Early in today’s London session, Pound Sterling retreated from yesterday’s dip. Is there a bearish market perception clouding the Cable as Brexit talks end in limbo?
GBPUSD started today on a bullish note. Hiked to 1.3130 early in the London market before slumping toward 1.3100 after a negative UK retail sales data. The news coming from the ongoing EU summit is not favorable for the BREXIT deal. It seems the summit would end in a no-BREXIT deal scenario as the EU leaders even dropped the plans for a November BREXIT talks. U.K is already looking unsure of a successful deal as talks of an extension of the negotiation has come up in recent days. The UK retail sales data for September released earlier today, dropped to -0.8% m/m against -0.4% m/m expected. GBPUSD might drop further especially if price breaks below 1.3100 handle as a result of continued negative headlines and a rejuvenated Dollar.

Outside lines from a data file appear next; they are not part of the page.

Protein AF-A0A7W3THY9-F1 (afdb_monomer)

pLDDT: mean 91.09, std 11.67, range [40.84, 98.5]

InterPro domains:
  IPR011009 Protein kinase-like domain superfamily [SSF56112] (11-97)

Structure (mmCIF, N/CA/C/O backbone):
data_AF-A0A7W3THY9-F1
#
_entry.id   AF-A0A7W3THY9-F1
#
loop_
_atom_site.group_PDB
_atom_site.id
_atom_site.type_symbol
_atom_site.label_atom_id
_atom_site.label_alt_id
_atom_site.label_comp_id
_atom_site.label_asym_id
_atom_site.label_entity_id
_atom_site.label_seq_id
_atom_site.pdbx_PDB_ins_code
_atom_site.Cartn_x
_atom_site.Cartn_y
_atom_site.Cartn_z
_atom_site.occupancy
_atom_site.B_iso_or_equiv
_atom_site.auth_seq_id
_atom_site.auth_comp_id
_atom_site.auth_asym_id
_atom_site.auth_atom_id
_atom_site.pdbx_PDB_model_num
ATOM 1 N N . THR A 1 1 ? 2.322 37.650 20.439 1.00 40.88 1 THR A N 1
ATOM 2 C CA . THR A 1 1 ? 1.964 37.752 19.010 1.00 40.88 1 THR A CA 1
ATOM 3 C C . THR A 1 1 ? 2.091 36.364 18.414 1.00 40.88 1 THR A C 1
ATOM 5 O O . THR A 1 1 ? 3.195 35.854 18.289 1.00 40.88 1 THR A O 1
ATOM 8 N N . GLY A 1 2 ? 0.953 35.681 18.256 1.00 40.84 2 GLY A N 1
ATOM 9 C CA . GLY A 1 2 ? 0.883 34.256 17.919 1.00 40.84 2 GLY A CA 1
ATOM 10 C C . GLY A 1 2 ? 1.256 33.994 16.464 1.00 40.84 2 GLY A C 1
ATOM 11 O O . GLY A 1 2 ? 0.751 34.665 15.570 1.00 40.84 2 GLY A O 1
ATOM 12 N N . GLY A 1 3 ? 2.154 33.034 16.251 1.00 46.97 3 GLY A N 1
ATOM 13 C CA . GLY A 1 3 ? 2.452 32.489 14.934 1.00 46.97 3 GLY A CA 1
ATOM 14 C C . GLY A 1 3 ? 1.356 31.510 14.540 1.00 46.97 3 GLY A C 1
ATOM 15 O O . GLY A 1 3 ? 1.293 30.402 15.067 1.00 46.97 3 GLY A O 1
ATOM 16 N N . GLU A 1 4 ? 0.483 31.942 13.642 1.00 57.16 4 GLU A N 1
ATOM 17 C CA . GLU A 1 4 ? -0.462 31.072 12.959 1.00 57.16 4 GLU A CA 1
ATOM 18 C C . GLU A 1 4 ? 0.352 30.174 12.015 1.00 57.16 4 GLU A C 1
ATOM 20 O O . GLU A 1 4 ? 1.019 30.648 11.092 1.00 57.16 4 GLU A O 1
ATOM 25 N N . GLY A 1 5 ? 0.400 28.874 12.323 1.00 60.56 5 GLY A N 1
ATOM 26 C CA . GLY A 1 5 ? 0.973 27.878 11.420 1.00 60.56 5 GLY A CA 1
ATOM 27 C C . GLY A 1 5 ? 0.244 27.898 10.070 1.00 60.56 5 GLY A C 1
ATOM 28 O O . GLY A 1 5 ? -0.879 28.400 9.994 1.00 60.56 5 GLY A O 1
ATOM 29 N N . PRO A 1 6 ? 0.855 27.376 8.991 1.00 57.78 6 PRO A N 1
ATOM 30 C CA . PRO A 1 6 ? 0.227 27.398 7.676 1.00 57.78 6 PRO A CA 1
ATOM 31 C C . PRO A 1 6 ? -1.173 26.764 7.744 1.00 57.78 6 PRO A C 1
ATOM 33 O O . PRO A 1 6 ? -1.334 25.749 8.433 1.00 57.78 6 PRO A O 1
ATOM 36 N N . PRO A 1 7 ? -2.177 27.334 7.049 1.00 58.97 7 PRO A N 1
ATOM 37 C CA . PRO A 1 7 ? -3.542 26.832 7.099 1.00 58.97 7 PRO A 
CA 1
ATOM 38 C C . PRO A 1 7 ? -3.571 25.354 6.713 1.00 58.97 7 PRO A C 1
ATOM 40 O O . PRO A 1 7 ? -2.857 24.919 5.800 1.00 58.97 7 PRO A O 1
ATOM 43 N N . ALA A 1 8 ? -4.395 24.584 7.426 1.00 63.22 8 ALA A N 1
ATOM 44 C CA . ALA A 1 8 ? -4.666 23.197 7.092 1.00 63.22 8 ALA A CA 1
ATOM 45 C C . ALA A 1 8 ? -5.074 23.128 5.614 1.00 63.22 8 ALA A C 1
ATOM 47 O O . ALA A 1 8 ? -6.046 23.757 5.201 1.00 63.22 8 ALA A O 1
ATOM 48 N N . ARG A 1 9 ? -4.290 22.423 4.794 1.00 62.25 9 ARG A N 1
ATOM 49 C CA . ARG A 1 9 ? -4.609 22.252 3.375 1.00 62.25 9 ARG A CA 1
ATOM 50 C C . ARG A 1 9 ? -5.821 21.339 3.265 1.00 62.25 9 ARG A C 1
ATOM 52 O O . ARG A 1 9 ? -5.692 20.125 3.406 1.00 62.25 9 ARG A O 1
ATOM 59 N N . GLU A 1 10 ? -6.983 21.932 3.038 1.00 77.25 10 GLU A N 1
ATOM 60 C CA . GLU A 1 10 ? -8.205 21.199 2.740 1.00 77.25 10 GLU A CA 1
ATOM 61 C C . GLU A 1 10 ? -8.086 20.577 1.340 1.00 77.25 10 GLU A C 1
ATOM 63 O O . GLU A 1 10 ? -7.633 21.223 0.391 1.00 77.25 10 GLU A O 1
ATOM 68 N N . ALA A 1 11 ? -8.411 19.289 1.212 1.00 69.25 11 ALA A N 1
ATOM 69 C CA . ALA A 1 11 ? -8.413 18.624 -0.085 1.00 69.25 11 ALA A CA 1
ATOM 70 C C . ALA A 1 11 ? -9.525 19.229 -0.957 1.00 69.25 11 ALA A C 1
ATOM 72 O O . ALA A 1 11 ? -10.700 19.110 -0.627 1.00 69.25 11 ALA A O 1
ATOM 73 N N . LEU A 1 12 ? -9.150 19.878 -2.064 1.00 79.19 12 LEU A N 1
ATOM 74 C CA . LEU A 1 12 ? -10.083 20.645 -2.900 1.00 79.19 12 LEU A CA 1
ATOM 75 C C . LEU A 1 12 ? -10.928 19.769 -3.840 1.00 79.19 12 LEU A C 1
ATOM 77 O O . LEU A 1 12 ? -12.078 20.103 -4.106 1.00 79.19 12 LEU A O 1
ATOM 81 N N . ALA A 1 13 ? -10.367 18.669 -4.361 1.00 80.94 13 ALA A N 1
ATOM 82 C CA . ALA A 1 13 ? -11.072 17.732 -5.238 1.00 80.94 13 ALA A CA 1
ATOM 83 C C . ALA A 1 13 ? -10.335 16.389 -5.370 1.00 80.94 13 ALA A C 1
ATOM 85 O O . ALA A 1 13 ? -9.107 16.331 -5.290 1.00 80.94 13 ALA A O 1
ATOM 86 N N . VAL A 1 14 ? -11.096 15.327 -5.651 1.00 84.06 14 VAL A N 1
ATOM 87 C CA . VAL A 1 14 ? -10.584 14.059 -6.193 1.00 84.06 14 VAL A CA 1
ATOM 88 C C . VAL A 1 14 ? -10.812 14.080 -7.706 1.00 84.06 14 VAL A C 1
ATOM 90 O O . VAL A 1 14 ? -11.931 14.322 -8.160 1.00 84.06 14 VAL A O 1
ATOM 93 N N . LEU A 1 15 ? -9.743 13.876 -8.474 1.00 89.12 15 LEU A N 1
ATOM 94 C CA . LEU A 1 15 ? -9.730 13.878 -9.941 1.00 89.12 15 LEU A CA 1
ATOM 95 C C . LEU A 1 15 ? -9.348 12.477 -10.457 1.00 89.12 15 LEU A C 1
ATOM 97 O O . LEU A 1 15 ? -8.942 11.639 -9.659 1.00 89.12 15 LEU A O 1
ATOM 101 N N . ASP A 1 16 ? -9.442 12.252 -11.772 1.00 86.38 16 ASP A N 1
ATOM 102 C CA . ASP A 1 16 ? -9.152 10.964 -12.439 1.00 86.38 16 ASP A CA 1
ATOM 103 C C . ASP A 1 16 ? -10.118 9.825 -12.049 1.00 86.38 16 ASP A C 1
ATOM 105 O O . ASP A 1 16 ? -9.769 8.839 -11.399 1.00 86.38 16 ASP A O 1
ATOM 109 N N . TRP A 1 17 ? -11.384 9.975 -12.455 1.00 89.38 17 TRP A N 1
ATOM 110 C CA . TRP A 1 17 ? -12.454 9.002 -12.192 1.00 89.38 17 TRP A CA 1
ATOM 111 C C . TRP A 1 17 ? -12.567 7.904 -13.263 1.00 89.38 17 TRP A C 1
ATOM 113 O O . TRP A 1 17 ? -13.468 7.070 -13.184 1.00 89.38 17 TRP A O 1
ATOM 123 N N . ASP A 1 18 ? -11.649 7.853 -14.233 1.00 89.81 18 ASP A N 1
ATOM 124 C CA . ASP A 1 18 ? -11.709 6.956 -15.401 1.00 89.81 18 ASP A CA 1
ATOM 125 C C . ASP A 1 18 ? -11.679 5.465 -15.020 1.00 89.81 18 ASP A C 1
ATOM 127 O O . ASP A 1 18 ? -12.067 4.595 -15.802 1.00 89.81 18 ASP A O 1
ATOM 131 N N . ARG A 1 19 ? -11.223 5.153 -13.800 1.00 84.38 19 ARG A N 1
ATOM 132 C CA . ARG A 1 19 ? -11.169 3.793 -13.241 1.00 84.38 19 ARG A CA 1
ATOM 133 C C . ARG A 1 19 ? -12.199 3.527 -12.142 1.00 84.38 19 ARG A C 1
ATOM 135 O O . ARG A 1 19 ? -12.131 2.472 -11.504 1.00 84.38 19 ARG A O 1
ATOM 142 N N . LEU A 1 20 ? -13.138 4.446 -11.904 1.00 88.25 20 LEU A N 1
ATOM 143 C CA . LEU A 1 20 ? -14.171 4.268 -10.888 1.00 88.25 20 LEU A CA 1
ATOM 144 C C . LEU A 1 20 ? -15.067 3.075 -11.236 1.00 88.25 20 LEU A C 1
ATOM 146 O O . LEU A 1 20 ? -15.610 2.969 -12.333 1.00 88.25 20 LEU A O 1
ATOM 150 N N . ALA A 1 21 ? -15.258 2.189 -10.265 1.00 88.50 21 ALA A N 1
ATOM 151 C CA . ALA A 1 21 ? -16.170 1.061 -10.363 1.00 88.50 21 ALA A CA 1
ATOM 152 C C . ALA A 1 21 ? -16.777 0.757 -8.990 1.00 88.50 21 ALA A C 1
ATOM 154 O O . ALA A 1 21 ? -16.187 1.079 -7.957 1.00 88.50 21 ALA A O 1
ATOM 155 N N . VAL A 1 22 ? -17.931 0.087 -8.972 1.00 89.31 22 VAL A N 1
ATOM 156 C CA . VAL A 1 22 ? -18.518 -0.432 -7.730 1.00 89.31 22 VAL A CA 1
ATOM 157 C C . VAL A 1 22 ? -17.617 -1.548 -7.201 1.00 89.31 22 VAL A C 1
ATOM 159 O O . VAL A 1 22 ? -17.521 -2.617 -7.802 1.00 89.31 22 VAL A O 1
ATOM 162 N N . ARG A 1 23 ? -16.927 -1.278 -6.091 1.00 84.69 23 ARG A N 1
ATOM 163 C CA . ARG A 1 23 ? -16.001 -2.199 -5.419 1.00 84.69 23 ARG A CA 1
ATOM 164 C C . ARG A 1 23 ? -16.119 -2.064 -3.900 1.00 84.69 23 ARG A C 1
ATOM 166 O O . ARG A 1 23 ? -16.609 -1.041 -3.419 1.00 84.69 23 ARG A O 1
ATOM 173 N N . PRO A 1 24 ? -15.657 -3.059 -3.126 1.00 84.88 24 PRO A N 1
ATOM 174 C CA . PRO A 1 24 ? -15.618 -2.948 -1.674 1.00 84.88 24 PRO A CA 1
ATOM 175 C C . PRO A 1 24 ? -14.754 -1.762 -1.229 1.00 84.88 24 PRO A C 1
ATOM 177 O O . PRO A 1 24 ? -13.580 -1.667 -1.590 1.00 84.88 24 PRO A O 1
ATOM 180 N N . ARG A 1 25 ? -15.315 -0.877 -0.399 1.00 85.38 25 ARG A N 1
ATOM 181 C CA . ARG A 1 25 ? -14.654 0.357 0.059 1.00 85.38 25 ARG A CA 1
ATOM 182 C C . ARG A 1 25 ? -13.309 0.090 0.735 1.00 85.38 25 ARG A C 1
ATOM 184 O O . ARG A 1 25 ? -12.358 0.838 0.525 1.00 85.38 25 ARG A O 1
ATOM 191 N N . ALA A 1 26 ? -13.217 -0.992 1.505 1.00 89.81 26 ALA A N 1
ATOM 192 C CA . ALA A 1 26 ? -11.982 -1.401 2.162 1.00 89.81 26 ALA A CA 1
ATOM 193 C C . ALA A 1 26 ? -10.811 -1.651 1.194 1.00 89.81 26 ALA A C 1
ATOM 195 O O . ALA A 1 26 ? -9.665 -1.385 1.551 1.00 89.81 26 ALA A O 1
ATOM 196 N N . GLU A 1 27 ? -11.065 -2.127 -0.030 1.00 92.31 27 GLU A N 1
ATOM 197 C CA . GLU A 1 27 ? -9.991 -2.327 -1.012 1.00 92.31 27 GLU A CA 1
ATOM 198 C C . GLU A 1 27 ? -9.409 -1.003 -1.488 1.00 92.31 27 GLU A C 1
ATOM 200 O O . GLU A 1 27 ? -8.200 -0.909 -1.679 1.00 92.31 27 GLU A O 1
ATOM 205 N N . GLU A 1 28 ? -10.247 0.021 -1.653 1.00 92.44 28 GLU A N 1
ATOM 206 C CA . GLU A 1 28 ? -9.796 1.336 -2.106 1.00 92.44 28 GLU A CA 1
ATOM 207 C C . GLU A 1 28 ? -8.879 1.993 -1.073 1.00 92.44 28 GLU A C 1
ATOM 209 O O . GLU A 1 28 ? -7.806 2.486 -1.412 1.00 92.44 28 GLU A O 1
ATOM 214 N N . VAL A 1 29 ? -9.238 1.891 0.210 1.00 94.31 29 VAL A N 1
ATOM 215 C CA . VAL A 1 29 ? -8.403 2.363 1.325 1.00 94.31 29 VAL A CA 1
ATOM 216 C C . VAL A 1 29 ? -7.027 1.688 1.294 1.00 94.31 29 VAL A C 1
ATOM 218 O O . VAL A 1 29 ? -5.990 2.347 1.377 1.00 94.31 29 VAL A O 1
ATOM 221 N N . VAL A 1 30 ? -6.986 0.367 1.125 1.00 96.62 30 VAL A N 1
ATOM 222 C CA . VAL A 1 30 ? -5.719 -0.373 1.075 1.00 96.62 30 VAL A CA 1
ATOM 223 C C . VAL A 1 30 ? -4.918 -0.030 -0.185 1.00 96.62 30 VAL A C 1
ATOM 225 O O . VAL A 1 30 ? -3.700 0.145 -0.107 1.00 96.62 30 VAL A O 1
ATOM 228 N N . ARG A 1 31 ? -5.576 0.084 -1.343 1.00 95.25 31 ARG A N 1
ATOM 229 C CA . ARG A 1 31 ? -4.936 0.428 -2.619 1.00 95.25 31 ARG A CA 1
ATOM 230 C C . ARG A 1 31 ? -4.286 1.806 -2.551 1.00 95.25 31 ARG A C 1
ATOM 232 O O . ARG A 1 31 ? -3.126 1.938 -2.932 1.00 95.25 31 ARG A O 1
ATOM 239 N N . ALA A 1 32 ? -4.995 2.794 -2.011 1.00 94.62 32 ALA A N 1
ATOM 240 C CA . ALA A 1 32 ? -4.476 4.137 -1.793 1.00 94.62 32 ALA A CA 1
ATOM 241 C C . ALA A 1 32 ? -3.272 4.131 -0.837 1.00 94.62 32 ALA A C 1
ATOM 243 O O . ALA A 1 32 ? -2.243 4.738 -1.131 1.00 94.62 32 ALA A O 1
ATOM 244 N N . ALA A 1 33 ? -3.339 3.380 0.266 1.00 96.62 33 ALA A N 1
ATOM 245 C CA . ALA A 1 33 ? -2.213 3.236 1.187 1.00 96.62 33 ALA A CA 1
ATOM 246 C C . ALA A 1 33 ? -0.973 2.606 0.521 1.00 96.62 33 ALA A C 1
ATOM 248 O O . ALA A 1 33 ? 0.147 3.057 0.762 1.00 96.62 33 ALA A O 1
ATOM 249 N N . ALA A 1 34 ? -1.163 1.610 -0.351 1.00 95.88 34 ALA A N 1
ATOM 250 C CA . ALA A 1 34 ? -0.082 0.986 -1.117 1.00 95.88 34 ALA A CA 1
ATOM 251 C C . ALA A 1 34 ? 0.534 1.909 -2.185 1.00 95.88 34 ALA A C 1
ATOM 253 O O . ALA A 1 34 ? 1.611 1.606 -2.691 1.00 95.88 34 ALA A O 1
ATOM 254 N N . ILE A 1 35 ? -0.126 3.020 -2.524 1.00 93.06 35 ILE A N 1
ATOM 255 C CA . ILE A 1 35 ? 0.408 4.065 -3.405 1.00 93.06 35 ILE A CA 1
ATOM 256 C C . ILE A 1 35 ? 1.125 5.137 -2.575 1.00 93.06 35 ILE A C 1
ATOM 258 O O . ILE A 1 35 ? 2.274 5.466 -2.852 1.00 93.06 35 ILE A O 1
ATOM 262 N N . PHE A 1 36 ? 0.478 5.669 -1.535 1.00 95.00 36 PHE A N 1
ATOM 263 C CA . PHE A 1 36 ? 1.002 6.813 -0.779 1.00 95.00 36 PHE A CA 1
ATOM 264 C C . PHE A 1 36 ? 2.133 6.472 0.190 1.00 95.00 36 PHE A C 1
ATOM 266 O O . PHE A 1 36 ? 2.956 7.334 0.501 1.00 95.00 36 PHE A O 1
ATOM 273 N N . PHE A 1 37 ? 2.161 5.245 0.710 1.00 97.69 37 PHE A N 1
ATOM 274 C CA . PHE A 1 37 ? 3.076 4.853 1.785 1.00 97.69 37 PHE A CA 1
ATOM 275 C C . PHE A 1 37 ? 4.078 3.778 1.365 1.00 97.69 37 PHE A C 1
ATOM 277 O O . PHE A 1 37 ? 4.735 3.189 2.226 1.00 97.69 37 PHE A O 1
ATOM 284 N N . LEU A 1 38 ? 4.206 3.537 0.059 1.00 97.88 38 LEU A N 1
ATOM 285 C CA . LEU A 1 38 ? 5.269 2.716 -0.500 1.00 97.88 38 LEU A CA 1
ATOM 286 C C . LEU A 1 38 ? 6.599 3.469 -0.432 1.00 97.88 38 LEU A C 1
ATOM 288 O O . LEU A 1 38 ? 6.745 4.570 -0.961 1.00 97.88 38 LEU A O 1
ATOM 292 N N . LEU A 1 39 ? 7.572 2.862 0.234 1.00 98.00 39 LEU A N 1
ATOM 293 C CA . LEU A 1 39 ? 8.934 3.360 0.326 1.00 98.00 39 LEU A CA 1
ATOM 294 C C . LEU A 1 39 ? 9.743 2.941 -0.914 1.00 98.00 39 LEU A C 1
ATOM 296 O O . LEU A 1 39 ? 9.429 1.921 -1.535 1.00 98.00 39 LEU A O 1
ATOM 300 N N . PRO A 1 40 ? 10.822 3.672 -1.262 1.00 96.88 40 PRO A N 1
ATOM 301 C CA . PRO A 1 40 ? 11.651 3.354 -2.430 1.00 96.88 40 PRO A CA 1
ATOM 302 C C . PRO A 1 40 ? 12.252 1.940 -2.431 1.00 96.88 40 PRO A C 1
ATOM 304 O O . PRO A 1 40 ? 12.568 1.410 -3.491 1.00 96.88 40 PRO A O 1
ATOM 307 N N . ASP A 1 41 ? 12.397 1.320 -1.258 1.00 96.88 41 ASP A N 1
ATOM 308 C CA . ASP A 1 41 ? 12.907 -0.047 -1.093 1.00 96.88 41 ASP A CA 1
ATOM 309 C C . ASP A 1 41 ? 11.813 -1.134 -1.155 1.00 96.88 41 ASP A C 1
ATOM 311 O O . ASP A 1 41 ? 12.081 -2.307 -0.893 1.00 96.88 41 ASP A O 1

GBPUSD Technical Overview and Important Price Levels
The rally from 1.292 to 1.326 looks corrective as previously shown. Prior to 1.292-1.326 corrective surge, a well established bearish trend since the early period of the year, is ongoing. From 1.326, we might see a bearish impulse wave as a sub-wave of a bigger bearish scenario. To continue the bearish move, price is expected to break below 1.3080-1-31 support zone. Below 1.3080-1.31, 1.292 is the next significant support level. A break below 1.292 would see price at 1.28. An alternative outlook is price dropping to 1.3050 to complete a correction from 1.326-1.3050. If this happens, it’s right to say that the rally from 1.292 will end up being a double zigzag pattern with a bullish move 1.34.